A Napoli la povera e sinistratissima sindachessa Rosa Russo Iervolino è impazzita come la maionese. Non nel senso psichiatrico, per carità, ma nel senso che la sua emulsione politica - non sapremmo come definirla diversamente - è partita in grumi e macchie d’unto e nessuno riesce a rimetterla più insieme. Lei l’aveva chiamata tarantella, per rispetto etnologico, ma non vediamo che cosa ci sia da ballare. Per la maionese impazzita il rimedio della nonna è sempre stato fecola di patate e colla di pesce. E la Iervolino ha a suo modo seguito la ricetta infilando nella melassa sbrodolata una iniezione di svagati insegnanti, sicché il Consiglio comunale si è trasformato in un Consiglio di istituto e la città di Napoli - che ha il senso dell’humour triste - è scoppiata in una disperata risata.

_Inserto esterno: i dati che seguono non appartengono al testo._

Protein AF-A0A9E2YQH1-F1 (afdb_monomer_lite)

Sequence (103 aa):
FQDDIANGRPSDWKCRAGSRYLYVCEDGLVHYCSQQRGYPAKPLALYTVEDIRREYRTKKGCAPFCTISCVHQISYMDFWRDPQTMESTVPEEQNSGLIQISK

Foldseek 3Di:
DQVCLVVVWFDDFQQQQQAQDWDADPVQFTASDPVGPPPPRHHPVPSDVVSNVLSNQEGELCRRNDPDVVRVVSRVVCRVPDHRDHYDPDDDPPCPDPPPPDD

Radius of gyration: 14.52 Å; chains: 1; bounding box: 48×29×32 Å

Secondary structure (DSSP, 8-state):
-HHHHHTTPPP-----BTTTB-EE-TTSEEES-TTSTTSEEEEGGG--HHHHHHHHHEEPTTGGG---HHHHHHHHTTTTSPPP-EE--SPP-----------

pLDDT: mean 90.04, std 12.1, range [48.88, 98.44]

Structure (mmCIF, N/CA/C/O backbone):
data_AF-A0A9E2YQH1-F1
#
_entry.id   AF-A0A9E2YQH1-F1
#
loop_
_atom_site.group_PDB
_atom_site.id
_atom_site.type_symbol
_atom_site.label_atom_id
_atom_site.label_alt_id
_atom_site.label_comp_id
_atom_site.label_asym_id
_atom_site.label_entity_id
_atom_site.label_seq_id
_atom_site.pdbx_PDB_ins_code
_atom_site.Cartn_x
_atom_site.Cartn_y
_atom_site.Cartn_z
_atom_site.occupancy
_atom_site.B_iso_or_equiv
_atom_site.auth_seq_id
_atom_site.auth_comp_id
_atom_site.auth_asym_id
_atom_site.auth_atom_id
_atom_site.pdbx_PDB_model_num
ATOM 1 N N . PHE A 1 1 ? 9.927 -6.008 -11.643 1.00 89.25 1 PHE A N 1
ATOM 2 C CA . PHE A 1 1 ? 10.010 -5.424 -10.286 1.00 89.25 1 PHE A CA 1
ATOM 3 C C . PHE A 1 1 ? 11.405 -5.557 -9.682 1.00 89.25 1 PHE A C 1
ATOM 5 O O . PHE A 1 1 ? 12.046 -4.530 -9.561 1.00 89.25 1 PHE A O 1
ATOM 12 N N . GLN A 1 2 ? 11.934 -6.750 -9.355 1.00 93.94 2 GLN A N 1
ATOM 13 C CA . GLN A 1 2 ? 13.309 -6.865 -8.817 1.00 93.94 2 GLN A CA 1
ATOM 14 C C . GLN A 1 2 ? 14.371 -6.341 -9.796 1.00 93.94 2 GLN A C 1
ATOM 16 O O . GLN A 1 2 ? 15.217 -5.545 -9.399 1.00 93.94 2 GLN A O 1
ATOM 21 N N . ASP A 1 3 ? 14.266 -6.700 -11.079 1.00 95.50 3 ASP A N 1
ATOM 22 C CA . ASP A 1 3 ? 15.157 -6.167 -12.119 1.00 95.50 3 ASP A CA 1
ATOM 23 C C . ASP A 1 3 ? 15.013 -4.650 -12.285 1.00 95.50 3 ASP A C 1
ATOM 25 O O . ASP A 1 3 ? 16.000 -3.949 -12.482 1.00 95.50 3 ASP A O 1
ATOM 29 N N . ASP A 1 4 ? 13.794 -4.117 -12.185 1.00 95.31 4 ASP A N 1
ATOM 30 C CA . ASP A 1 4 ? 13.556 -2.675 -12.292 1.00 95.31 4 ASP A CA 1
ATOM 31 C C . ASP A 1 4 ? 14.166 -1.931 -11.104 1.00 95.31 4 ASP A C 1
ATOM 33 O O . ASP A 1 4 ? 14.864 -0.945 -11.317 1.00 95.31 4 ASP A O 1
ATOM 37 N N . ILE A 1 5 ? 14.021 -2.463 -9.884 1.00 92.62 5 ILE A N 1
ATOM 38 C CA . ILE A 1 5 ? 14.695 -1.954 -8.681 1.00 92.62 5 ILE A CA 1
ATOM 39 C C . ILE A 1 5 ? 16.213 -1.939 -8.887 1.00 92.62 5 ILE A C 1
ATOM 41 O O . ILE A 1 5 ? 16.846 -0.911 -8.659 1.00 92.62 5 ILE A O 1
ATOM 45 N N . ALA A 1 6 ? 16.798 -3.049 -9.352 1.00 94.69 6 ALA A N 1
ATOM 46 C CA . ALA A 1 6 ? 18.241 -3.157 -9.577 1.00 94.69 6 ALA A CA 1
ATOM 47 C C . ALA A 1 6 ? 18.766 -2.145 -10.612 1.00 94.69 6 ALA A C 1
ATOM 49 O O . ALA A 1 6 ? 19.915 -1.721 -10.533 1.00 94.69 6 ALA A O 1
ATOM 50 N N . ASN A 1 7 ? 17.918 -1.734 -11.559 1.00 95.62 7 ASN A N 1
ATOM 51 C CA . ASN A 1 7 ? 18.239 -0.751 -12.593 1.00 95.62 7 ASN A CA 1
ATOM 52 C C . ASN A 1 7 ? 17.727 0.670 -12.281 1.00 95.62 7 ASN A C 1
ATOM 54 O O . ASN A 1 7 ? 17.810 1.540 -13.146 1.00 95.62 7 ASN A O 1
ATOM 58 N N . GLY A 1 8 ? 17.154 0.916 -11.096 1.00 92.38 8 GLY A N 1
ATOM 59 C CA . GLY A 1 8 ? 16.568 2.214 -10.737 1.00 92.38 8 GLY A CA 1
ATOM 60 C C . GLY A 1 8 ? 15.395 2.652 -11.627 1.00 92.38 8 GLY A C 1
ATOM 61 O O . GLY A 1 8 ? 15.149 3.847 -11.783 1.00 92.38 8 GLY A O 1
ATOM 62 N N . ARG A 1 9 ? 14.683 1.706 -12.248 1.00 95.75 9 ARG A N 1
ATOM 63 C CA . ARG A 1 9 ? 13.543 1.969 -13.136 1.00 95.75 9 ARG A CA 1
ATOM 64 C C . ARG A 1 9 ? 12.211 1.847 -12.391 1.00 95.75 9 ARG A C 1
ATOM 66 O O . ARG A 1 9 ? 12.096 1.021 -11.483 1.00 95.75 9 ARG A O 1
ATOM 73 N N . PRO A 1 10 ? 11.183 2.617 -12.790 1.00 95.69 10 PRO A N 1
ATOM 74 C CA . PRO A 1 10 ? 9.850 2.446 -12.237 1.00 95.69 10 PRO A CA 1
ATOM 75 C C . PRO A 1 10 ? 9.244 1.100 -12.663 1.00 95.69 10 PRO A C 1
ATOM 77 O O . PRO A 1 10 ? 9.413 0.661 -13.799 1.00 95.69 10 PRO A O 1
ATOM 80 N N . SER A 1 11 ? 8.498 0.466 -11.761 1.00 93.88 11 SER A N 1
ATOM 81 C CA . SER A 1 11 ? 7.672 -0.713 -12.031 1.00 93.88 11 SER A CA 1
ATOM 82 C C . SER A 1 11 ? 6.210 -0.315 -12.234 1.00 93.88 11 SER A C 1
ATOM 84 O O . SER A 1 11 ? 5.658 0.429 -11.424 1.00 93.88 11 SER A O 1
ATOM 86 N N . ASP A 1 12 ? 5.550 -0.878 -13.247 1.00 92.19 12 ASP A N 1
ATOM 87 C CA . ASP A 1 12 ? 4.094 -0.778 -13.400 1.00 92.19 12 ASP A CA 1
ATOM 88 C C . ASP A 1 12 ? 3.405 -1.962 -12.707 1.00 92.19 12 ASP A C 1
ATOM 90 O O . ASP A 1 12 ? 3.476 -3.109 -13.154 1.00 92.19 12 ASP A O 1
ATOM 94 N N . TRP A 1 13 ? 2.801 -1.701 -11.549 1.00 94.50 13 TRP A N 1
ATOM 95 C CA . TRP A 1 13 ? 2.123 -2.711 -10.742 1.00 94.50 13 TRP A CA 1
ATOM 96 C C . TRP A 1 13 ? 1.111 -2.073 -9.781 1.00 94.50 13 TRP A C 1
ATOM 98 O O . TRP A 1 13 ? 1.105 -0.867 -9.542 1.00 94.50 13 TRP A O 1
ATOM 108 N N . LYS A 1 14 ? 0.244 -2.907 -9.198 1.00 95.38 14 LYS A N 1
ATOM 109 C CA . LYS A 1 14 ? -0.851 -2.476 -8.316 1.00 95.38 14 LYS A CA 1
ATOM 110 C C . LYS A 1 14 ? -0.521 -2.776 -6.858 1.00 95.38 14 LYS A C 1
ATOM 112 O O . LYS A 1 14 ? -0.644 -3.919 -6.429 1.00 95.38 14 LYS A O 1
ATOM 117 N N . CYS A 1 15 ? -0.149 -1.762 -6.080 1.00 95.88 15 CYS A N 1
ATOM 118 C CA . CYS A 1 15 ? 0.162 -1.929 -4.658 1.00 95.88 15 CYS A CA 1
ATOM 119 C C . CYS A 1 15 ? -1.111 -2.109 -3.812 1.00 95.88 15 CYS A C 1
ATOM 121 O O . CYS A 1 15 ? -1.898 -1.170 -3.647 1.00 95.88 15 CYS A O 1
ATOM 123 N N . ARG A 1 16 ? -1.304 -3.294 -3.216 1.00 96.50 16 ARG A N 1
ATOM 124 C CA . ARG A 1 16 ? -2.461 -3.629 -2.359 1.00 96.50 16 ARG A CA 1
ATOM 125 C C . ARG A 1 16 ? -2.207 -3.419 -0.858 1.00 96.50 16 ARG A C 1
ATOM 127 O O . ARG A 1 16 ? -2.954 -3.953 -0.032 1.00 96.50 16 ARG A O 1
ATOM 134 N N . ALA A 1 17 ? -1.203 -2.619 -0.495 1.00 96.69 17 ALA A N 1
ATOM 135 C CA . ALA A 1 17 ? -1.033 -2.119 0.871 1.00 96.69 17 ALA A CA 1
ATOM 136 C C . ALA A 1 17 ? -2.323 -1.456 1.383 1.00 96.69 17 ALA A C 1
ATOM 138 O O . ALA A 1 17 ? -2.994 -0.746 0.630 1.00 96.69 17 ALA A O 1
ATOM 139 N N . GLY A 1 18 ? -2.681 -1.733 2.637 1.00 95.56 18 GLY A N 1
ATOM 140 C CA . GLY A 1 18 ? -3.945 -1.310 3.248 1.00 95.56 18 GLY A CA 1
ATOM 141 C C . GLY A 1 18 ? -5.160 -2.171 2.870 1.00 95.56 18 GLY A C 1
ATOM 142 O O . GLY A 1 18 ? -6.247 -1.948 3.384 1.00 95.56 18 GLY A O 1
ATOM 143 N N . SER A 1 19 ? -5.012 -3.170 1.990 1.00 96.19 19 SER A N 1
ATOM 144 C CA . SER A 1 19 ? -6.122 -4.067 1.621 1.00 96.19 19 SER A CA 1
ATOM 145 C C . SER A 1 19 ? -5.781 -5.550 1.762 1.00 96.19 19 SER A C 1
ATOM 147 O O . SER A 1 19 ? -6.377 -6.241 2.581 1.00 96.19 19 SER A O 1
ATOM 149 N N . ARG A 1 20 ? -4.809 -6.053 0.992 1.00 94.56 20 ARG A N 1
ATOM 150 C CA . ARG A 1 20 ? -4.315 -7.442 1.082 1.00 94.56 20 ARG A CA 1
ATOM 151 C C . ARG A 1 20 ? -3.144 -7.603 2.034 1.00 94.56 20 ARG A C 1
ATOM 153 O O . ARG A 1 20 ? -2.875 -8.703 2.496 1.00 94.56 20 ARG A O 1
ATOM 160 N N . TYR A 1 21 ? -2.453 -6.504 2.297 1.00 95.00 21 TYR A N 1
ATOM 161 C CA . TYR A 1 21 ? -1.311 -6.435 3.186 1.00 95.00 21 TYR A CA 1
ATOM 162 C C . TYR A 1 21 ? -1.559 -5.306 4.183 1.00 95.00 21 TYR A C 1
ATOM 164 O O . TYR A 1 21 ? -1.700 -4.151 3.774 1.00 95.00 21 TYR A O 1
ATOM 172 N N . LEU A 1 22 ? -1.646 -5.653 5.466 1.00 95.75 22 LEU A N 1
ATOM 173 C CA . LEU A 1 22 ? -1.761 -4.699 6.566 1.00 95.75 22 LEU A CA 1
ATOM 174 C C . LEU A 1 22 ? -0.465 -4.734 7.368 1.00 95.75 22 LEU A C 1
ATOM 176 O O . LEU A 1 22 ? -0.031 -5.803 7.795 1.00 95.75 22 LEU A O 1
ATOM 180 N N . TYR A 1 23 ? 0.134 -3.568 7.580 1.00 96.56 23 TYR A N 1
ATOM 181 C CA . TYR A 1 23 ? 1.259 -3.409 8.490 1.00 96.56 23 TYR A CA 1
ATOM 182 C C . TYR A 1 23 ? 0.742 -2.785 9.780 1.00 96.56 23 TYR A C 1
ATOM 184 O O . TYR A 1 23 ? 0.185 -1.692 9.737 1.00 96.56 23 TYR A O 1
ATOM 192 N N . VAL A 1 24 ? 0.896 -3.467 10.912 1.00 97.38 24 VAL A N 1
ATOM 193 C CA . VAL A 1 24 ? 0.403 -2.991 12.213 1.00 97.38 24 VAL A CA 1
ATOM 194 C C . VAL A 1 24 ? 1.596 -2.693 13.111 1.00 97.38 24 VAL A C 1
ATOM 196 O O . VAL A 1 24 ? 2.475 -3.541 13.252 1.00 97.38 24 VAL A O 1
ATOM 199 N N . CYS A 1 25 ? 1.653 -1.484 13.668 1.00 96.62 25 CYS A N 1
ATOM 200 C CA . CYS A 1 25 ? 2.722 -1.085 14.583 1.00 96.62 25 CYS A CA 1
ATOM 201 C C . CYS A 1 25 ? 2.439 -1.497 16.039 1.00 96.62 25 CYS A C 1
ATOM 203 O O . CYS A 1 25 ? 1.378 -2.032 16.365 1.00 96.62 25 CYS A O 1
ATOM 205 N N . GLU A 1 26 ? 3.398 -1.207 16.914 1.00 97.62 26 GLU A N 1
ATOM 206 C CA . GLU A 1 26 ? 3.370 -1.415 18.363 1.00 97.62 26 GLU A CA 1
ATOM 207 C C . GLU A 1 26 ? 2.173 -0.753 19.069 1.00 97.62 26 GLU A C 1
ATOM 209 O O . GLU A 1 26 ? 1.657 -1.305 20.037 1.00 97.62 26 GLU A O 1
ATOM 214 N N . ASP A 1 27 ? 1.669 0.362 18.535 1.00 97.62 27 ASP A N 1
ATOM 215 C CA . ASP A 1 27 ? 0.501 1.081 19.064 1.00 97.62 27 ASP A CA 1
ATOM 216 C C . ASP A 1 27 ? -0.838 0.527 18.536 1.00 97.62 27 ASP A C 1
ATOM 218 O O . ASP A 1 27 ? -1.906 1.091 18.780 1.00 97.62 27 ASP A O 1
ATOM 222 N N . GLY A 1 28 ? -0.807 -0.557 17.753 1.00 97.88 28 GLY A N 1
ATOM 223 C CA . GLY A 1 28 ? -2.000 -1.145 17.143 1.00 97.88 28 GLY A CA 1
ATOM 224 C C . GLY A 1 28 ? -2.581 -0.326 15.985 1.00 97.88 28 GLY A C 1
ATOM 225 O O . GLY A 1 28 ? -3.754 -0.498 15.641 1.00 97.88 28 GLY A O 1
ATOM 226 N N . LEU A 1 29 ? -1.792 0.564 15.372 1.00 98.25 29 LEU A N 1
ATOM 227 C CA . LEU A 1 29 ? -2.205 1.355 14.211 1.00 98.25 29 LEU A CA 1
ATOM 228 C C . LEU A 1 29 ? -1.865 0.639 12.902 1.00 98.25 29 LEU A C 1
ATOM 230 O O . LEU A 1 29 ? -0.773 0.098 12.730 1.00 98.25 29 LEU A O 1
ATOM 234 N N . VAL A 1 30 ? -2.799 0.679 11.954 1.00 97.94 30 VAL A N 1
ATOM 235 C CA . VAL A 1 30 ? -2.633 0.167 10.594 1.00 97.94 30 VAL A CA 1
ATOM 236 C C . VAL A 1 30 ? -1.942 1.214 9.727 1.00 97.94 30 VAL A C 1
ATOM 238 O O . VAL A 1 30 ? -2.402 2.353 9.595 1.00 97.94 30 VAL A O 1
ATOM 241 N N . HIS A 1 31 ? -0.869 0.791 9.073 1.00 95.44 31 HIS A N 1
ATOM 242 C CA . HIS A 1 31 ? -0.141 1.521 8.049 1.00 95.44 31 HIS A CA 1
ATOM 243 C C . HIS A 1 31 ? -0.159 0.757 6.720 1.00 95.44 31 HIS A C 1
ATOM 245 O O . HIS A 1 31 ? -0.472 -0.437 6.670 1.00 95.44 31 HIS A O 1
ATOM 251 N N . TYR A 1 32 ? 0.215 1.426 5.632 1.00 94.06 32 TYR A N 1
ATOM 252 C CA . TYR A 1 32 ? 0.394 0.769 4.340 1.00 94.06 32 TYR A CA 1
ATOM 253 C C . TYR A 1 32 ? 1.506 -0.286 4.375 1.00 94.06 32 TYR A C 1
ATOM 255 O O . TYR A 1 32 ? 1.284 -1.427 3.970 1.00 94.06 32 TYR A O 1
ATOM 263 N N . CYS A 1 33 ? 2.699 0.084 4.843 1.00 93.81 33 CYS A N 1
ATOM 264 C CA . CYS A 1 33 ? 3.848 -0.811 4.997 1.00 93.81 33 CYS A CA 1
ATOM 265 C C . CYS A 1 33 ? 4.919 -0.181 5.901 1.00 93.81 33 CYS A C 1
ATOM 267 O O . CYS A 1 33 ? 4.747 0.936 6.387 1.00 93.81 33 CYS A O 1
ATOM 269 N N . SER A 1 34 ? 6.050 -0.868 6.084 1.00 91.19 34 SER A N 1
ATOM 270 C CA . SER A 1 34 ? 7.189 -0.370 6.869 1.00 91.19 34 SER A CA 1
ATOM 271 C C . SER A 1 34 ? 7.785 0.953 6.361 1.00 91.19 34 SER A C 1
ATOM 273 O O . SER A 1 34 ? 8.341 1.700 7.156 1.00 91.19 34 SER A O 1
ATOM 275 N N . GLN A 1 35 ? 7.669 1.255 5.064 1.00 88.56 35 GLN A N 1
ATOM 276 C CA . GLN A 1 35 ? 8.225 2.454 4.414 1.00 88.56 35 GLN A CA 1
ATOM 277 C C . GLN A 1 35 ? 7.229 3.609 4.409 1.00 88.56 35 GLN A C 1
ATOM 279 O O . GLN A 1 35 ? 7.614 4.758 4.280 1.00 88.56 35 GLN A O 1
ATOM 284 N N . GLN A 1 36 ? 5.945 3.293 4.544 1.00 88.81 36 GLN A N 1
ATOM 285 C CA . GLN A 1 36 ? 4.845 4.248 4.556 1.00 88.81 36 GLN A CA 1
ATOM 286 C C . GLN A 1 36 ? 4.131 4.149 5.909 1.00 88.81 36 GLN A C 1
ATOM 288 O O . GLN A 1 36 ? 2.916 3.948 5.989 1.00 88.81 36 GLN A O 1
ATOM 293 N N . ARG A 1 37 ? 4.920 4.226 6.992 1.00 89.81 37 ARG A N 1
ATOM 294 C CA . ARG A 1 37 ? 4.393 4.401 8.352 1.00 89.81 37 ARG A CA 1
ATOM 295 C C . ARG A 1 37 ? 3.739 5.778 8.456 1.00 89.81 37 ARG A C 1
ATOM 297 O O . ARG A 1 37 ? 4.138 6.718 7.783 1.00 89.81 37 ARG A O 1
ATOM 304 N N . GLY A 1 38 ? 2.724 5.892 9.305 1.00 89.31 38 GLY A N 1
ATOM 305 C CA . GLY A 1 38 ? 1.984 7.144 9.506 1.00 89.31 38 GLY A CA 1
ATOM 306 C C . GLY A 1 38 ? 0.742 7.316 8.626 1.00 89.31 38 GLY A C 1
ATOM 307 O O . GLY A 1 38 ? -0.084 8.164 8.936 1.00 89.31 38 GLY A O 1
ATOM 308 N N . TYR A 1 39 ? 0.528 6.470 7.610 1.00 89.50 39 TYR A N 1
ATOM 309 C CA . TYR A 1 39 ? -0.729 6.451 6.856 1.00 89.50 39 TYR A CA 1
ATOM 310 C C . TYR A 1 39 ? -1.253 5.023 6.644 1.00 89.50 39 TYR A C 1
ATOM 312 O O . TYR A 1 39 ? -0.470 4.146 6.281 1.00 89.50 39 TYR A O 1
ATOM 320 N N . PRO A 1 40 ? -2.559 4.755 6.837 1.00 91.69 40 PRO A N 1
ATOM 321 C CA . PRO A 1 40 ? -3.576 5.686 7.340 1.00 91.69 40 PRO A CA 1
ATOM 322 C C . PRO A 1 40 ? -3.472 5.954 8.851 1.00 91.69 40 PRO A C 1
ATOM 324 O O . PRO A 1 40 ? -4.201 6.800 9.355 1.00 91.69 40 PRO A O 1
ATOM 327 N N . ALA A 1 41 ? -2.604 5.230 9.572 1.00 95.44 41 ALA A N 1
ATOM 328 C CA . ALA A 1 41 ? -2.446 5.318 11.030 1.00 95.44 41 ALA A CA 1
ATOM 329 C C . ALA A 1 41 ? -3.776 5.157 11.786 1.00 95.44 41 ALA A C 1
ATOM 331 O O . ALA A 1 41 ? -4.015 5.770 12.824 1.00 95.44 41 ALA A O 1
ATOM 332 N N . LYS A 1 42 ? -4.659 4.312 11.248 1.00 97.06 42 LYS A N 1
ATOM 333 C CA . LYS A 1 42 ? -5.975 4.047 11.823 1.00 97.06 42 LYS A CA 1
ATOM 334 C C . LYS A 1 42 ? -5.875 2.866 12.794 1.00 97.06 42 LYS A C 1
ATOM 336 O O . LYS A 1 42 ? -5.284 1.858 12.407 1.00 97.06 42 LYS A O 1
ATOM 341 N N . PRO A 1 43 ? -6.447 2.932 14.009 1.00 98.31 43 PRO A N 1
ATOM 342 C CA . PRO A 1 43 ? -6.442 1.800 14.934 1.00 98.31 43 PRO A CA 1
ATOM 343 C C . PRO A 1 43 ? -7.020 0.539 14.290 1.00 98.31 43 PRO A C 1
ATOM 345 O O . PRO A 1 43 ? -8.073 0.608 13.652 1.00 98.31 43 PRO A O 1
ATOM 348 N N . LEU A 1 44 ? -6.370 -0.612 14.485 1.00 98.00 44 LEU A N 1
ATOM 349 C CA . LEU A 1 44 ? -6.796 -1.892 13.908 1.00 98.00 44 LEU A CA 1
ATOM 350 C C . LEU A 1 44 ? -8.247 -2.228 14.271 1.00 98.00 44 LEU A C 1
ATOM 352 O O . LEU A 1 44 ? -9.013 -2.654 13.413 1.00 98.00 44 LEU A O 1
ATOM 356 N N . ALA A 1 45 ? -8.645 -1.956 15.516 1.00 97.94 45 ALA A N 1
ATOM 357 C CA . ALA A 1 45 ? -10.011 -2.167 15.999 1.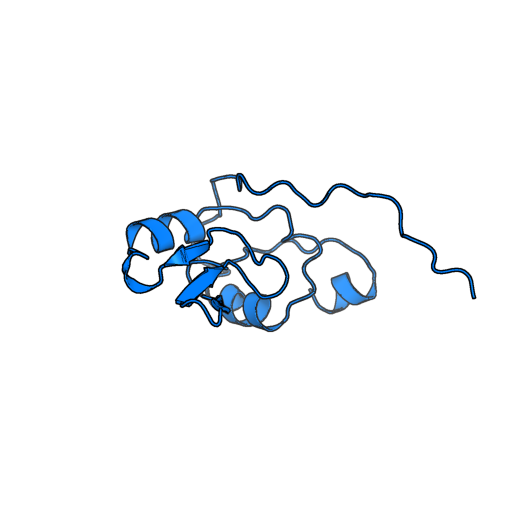00 97.94 45 ALA A CA 1
ATOM 358 C C . ALA A 1 45 ? -11.075 -1.343 15.245 1.00 97.94 45 ALA A C 1
ATOM 360 O O . ALA A 1 45 ? -12.256 -1.672 15.297 1.00 97.94 45 ALA A O 1
ATOM 361 N N . LEU A 1 46 ? -10.667 -0.276 14.552 1.00 98.38 46 LEU A N 1
ATOM 362 C CA . LEU A 1 46 ? -11.537 0.609 13.776 1.00 98.38 46 LEU A CA 1
ATOM 363 C C . LEU A 1 46 ? -11.324 0.462 12.261 1.00 98.38 46 LEU A C 1
ATOM 365 O O . LEU A 1 46 ? -11.939 1.202 11.492 1.00 98.38 46 LEU A O 1
ATOM 369 N N . TYR A 1 47 ? -10.444 -0.439 11.818 1.00 98.25 47 TYR A N 1
ATOM 370 C CA . TYR A 1 47 ? -10.150 -0.649 10.403 1.00 98.25 47 TYR A CA 1
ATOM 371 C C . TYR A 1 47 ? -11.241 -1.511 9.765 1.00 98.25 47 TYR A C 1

Di conseguenza Luigi Nicolais, che è - anzi era - il segretario provinciale del Partito democratico, ha staccato il cappello dall’attaccapanni, si è messo il paltò e se ne è andato lasciando dietro di sé una dolente nota in cui dice che tutti si aspettavano una «svolta coraggiosa che consentisse di recuperare bla bla bla», e invece, tanti saluti, non si è visto nulla. Naturalmente il poveruomo lamenta tutto, la crisi istituzionale, politica, morale, la mancanza della svolta e della forza morale per avviarla. In una parola: fallimento. In due parole: fallimento morale. E politico.
Ecco la situazione: ci troviamo davanti a gente furba, confusa, occasionalmente malavitosa eccetera eccetera. Di che cosa stiamo parlando? Stiamo parlando della differenza morale. Per chi voleva spacciarla per un fatto connaturato con la militanza, amara sconfitta. Che però dovrebbe essere salutare medicamentale, una lezione diagnostica su cui riflettere.
E a questo punto non resisto alla tentazione, per onorare la tradizione, di affibbiare il mio pistolotto morale a Veltroni il quale mi è notoriamente simpatico e che ha palesemente bisogno di aiuto: Walter, io credo che sarebbe ora con un gesto di grande coraggio di dire qualcosa di sferzante e autocritico sulla vecchia impostazione della questione morale e non per dire che tutto il mondo è paese e che tutti i gatti, o le vacche, sono grigi. No.

Qui ci vuole un colpo di frusta nella spina dorsale non soltanto per far pulizia in modo visibile, rapido e amaro quanto basta, ma per annunciare al mondo che non la diversità genetica, ma il buon fare e il buon agire - se proprio vogliamo tirar fuori un riferimento etico suggerirei sempre Calvino - possono restituire uno straccio di speranza a un partito che è partito - oops! - col piede sbagliato: il piede del moralismo che, come tutti gli altri ismi, ha fatto la fine che ha fatto e le vicende attuali del tuo partito, purtroppo, mostrano e dimostrano con non necessaria abbondanza.